## [Task brief]
Below is some data. Retype exactly the lines starting at the one with "ATOM 162 O O" and ending at the one with "ATOM 217 N N".

─── Supplied records ───

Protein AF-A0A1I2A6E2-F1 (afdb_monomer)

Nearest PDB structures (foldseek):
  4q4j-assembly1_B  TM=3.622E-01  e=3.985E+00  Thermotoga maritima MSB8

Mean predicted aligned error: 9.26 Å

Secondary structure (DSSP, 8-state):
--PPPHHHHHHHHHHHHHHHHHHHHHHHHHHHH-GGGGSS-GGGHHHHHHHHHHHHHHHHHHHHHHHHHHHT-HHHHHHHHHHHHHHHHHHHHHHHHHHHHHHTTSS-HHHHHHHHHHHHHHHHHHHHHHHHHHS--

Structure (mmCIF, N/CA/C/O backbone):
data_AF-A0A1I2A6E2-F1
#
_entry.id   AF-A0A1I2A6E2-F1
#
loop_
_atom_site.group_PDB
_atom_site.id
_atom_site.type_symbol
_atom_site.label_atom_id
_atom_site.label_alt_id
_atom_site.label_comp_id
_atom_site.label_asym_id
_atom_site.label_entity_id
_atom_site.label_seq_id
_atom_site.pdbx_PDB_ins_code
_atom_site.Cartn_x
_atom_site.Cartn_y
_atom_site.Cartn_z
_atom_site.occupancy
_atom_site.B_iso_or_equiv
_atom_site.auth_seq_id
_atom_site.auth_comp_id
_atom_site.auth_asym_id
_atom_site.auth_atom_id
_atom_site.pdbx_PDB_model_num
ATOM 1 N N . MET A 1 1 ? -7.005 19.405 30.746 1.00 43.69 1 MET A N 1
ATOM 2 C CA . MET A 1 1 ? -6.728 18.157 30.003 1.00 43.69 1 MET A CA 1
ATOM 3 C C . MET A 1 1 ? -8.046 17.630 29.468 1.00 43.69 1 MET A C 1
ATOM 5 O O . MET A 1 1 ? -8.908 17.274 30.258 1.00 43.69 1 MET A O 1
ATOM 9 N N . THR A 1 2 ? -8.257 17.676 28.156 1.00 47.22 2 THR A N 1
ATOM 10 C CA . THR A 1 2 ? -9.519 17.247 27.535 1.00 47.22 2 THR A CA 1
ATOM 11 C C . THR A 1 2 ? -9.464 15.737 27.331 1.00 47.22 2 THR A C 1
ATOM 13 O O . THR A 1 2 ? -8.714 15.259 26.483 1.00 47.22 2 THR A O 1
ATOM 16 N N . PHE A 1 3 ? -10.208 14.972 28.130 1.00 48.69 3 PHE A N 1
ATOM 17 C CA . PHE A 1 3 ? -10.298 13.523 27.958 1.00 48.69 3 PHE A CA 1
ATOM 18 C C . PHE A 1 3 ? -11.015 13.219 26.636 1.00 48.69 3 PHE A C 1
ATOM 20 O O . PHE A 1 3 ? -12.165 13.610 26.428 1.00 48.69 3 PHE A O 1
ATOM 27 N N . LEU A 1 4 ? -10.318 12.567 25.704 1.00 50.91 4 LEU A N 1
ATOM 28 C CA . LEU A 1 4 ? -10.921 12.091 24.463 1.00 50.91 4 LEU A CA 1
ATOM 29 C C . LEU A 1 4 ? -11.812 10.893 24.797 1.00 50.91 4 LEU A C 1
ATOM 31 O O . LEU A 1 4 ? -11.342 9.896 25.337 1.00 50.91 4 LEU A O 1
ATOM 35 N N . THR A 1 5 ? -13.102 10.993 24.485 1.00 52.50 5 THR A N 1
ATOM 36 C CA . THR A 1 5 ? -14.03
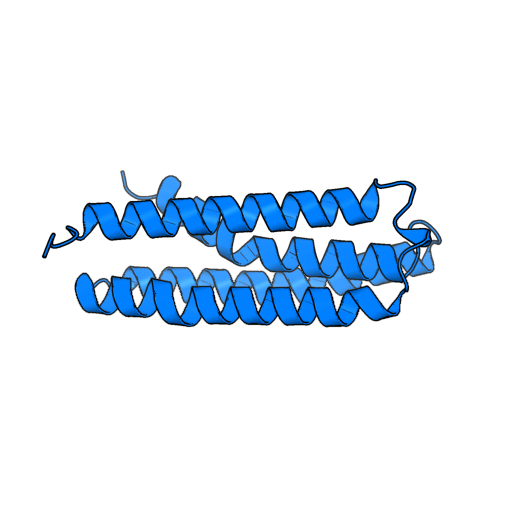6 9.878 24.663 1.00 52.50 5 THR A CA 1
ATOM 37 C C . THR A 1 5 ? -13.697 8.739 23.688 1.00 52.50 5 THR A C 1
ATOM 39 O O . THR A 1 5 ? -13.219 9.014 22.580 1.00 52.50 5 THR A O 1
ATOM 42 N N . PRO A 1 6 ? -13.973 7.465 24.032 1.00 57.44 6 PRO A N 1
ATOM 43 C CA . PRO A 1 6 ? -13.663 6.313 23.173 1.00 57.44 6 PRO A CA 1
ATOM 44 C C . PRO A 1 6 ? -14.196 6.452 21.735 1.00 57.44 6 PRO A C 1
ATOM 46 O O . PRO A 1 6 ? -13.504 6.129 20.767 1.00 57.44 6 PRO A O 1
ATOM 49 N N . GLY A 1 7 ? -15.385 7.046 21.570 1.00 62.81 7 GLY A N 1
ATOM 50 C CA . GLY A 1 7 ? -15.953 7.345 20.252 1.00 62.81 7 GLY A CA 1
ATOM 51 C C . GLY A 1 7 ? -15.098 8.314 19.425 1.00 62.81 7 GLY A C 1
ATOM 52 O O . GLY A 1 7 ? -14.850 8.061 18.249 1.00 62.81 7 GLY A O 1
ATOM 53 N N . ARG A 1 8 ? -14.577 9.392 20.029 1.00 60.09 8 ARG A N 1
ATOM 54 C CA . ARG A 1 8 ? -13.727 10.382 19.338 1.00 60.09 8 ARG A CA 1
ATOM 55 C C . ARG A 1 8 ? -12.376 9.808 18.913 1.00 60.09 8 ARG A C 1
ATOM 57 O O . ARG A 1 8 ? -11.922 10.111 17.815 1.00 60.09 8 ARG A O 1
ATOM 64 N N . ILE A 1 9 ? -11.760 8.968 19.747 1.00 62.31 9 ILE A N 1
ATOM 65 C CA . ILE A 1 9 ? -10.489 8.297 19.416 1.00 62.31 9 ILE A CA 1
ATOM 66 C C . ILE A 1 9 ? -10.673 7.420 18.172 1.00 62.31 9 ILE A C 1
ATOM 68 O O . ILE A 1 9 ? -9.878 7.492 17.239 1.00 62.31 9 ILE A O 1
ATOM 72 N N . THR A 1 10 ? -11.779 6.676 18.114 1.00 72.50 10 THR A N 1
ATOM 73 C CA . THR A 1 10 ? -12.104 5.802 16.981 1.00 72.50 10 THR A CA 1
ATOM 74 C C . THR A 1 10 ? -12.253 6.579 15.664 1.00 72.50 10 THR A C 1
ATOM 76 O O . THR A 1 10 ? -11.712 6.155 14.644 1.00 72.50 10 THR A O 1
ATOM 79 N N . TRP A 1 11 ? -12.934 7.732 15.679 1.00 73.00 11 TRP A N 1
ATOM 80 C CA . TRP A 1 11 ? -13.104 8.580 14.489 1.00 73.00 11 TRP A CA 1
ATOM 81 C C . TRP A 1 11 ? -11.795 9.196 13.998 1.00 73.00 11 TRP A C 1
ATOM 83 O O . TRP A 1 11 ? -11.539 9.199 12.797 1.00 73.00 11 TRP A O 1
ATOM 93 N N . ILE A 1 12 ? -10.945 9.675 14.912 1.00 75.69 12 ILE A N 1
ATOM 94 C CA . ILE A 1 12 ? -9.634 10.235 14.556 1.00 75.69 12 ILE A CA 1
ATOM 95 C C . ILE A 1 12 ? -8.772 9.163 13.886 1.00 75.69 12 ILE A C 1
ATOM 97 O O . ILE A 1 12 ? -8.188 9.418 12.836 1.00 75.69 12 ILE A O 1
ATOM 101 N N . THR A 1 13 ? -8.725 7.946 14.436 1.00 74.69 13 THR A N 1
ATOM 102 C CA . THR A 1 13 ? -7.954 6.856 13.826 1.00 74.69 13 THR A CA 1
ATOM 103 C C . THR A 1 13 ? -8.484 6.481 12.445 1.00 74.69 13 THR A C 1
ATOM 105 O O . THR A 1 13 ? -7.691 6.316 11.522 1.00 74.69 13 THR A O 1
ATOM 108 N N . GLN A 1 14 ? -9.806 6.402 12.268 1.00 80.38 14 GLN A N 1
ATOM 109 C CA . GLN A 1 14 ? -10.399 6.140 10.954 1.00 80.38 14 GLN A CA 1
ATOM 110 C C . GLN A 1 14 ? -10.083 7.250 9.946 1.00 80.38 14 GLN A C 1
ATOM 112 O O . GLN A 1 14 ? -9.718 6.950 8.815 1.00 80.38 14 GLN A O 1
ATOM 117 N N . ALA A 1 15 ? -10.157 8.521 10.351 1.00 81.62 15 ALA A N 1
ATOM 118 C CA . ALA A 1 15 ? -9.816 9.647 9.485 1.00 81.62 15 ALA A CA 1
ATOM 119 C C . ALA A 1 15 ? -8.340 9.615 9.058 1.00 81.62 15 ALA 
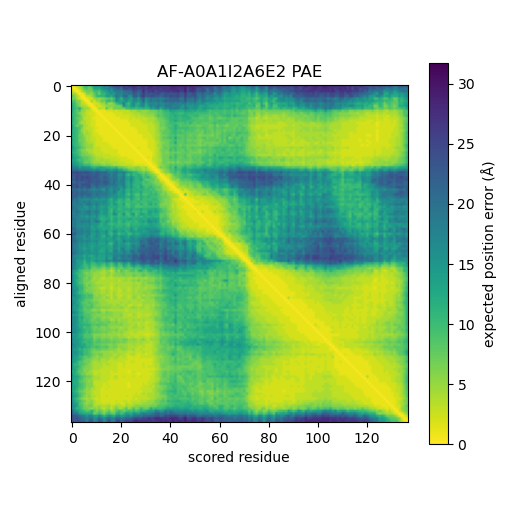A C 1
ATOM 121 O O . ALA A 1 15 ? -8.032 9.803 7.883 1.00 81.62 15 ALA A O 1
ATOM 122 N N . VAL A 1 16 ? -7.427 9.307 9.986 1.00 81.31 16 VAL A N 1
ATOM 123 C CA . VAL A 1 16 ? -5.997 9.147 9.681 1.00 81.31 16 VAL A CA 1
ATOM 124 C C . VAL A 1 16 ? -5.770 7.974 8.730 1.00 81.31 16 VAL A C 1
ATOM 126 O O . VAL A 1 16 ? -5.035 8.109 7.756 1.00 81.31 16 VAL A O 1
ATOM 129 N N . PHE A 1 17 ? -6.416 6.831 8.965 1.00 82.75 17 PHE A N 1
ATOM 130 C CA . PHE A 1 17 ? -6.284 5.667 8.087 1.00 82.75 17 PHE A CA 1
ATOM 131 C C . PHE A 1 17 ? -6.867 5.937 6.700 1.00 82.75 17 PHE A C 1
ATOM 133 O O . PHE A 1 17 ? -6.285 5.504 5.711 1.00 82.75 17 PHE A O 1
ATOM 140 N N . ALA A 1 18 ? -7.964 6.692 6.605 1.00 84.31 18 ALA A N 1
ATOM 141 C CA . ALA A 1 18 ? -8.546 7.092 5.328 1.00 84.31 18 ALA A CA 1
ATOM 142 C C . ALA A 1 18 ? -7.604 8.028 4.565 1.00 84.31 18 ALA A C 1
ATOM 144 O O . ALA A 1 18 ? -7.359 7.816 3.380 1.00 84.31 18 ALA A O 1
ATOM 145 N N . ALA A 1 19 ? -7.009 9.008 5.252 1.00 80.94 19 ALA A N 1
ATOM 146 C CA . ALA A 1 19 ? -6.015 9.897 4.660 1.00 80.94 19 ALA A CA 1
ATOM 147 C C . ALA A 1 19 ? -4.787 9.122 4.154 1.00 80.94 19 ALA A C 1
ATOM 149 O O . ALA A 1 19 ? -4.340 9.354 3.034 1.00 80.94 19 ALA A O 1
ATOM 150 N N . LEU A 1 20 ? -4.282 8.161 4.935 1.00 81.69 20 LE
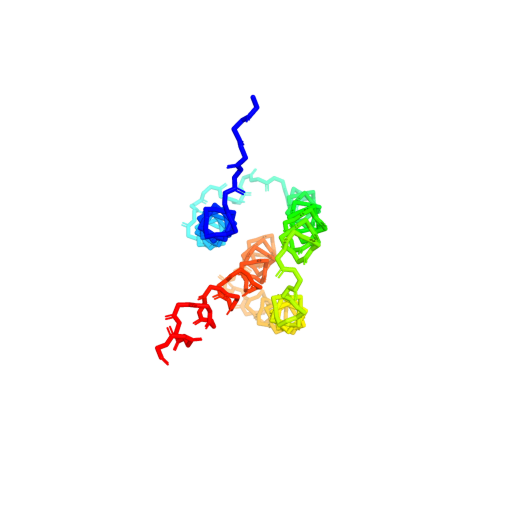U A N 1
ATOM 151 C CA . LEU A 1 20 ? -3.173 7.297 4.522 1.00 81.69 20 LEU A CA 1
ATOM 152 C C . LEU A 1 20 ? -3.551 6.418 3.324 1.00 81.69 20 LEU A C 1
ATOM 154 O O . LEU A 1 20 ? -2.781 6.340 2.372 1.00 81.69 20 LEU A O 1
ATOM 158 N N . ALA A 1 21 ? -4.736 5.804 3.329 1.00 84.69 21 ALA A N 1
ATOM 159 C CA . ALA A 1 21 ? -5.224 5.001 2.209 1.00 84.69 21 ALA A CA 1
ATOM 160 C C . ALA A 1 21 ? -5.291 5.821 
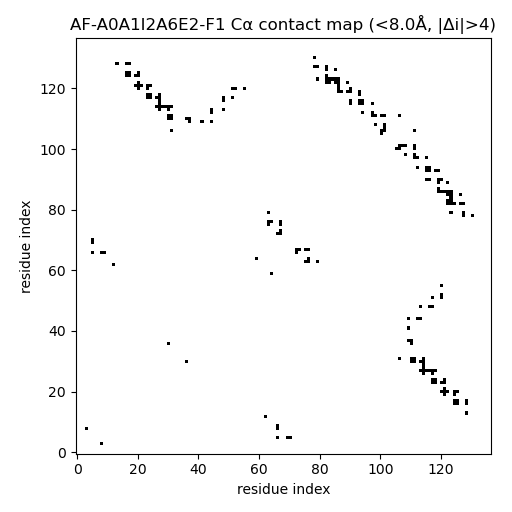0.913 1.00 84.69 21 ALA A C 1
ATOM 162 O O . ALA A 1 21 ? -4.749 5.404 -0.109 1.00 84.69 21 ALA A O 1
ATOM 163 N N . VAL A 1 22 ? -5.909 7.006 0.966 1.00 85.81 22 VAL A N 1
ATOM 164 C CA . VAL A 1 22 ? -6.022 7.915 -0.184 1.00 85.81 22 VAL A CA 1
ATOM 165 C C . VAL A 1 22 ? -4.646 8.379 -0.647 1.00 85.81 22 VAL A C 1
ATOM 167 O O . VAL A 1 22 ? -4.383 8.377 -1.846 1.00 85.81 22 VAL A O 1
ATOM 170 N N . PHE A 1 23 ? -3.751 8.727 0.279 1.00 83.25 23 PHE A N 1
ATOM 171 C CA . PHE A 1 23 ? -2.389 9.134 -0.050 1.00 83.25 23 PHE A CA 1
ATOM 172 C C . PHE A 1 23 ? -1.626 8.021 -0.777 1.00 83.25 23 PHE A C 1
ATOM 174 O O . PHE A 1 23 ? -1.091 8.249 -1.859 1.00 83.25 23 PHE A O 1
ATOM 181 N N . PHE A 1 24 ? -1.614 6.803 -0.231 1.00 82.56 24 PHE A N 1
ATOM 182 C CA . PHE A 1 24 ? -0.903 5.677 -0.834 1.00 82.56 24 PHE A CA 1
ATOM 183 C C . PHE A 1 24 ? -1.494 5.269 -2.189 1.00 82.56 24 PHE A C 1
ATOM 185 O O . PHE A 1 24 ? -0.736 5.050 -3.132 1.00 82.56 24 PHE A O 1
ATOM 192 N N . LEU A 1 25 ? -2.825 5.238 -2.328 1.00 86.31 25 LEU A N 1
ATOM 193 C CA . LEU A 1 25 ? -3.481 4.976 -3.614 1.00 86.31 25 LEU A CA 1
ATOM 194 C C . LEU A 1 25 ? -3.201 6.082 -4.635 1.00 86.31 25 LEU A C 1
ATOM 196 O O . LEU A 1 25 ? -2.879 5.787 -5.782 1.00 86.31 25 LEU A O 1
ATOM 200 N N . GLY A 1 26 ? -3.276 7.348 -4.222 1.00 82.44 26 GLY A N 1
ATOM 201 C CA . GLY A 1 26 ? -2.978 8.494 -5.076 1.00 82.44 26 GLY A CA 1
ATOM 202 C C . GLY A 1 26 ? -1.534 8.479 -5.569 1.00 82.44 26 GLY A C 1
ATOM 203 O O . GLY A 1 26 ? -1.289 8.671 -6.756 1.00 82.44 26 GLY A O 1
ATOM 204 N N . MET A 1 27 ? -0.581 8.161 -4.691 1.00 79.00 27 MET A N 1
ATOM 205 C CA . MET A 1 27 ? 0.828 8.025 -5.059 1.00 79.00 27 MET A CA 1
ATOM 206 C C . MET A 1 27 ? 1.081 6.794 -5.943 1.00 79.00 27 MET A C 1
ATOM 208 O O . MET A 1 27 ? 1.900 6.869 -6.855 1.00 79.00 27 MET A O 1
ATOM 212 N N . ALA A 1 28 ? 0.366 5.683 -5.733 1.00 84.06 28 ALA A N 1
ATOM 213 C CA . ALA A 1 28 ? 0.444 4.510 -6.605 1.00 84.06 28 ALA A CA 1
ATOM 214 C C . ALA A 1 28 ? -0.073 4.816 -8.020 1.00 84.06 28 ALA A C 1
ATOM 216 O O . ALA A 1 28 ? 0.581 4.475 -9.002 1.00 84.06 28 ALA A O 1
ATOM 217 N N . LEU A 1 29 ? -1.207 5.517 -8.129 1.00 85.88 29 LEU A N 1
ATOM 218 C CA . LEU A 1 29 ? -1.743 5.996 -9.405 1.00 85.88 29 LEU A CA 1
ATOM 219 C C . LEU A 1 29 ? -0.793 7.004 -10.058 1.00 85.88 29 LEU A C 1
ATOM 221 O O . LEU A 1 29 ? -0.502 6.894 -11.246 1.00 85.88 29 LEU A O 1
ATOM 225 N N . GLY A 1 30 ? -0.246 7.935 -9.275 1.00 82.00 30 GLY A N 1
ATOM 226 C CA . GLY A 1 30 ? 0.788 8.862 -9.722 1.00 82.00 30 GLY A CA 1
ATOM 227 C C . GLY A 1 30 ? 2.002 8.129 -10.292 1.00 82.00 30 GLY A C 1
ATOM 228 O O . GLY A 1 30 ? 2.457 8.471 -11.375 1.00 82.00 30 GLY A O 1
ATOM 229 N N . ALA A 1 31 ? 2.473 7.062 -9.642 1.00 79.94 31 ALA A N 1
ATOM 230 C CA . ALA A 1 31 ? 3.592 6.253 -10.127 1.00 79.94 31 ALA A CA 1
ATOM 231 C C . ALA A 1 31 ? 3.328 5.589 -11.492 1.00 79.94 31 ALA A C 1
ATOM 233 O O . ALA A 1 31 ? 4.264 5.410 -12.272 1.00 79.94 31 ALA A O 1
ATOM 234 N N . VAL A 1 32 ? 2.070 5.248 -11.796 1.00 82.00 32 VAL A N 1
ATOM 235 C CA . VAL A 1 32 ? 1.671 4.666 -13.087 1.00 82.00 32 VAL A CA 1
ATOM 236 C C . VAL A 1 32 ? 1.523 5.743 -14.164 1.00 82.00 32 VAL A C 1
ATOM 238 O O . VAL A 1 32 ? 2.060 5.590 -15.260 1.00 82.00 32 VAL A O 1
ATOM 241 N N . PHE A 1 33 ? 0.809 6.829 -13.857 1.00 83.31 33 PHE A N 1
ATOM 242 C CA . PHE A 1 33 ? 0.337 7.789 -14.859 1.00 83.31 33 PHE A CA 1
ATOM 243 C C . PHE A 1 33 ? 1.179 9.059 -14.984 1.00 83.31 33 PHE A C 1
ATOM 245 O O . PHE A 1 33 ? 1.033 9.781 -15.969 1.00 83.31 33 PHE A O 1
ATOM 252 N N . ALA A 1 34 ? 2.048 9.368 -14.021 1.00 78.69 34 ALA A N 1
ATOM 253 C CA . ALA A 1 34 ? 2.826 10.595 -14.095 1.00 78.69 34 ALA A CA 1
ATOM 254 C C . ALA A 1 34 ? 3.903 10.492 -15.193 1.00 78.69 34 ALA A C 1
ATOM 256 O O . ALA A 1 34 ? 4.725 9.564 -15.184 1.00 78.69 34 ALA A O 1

───

## [Reply]
ATOM 162 O O . ALA A 1 21 ? -4.749 5.404 -0.109 1.00 84.69 21 ALA A O 1
ATOM 163 N N . VAL A 1 22 ? -5.909 7.006 0.966 1.00 85.81 22 VAL A N 1
ATOM 164 C CA . VAL A 1 22 ? -6.022 7.915 -0.184 1.00 85.81 22 VAL A CA 1
ATOM 165 C C . VAL A 1 22 ? -4.646 8.379 -0.647 1.00 85.81 22 VAL A C 1
ATOM 167 O O . VAL A 1 22 ? -4.383 8.377 -1.846 1.00 85.81 22 VAL A O 1
ATOM 170 N N . PHE A 1 23 ? -3.751 8.727 0.279 1.00 83.25 23 PHE A N 1
ATOM 171 C CA . PHE A 1 23 ? -2.389 9.134 -0.050 1.00 83.25 23 PHE A CA 1
ATOM 172 C C . PHE A 1 23 ? -1.626 8.021 -0.777 1.00 83.25 23 PHE A C 1
ATOM 174 O O . PHE A 1 23 ? -1.091 8.249 -1.859 1.00 83.25 23 PHE A O 1
ATOM 181 N N . PHE A 1 24 ? -1.614 6.803 -0.231 1.00 82.56 24 PHE A N 1
ATOM 182 C CA . PHE A 1 24 ? -0.903 5.677 -0.834 1.00 82.56 24 PHE A CA 1
ATOM 183 C C . PHE A 1 24 ? -1.494 5.269 -2.189 1.00 82.56 24 PHE A C 1
ATOM 185 O O . PHE A 1 24 ? -0.736 5.050 -3.132 1.00 82.56 24 PHE A O 1
ATOM 192 N N . LEU A 1 25 ? -2.825 5.238 -2.328 1.00 86.31 25 LEU A N 1
ATOM 193 C CA . LEU A 1 25 ? -3.481 4.976 -3.614 1.00 86.31 25 LEU A CA 1
ATOM 194 C C . LEU A 1 25 ? -3.201 6.082 -4.635 1.00 86.31 25 LEU A C 1
ATOM 196 O O . LEU A 1 25 ? -2.879 5.787 -5.782 1.00 86.31 25 LEU A O 1
ATOM 200 N N . GLY A 1 26 ? -3.276 7.348 -4.222 1.00 82.44 26 GLY A N 1
ATOM 201 C CA . GLY A 1 26 ? -2.978 8.494 -5.076 1.00 82.44 26 GLY A CA 1
ATOM 202 C C . GLY A 1 26 ? -1.534 8.479 -5.569 1.00 82.44 26 GLY A C 1
ATOM 203 O O . GLY A 1 26 ? -1.289 8.671 -6.756 1.00 82.44 26 GLY A O 1
ATOM 204 N N . MET A 1 27 ? -0.581 8.161 -4.691 1.00 79.00 27 MET A N 1
ATOM 205 C CA . MET A 1 27 ? 0.828 8.025 -5.059 1.00 79.00 27 MET A CA 1
ATOM 206 C C . MET A 1 27 ? 1.081 6.794 -5.943 1.00 79.00 27 MET A C 1
ATOM 208 O O . MET A 1 27 ? 1.900 6.869 -6.855 1.00 79.00 27 MET A O 1
ATOM 212 N N . ALA A 1 28 ? 0.366 5.683 -5.733 1.00 84.06 28 ALA A N 1
ATOM 213 C CA . ALA A 1 28 ? 0.444 4.510 -6.605 1.00 84.06 28 ALA A CA 1
ATOM 214 C C . ALA A 1 28 ? -0.073 4.816 -8.020 1.00 84.06 28 ALA A C 1
ATOM 216 O O . ALA A 1 28 ? 0.581 4.475 -9.002 1.00 84.06 28 ALA A O 1
ATOM 217 N N . LEU A 1 29 ? -1.207 5.517 -8.129 1.00 85.88 29 LEU A N 1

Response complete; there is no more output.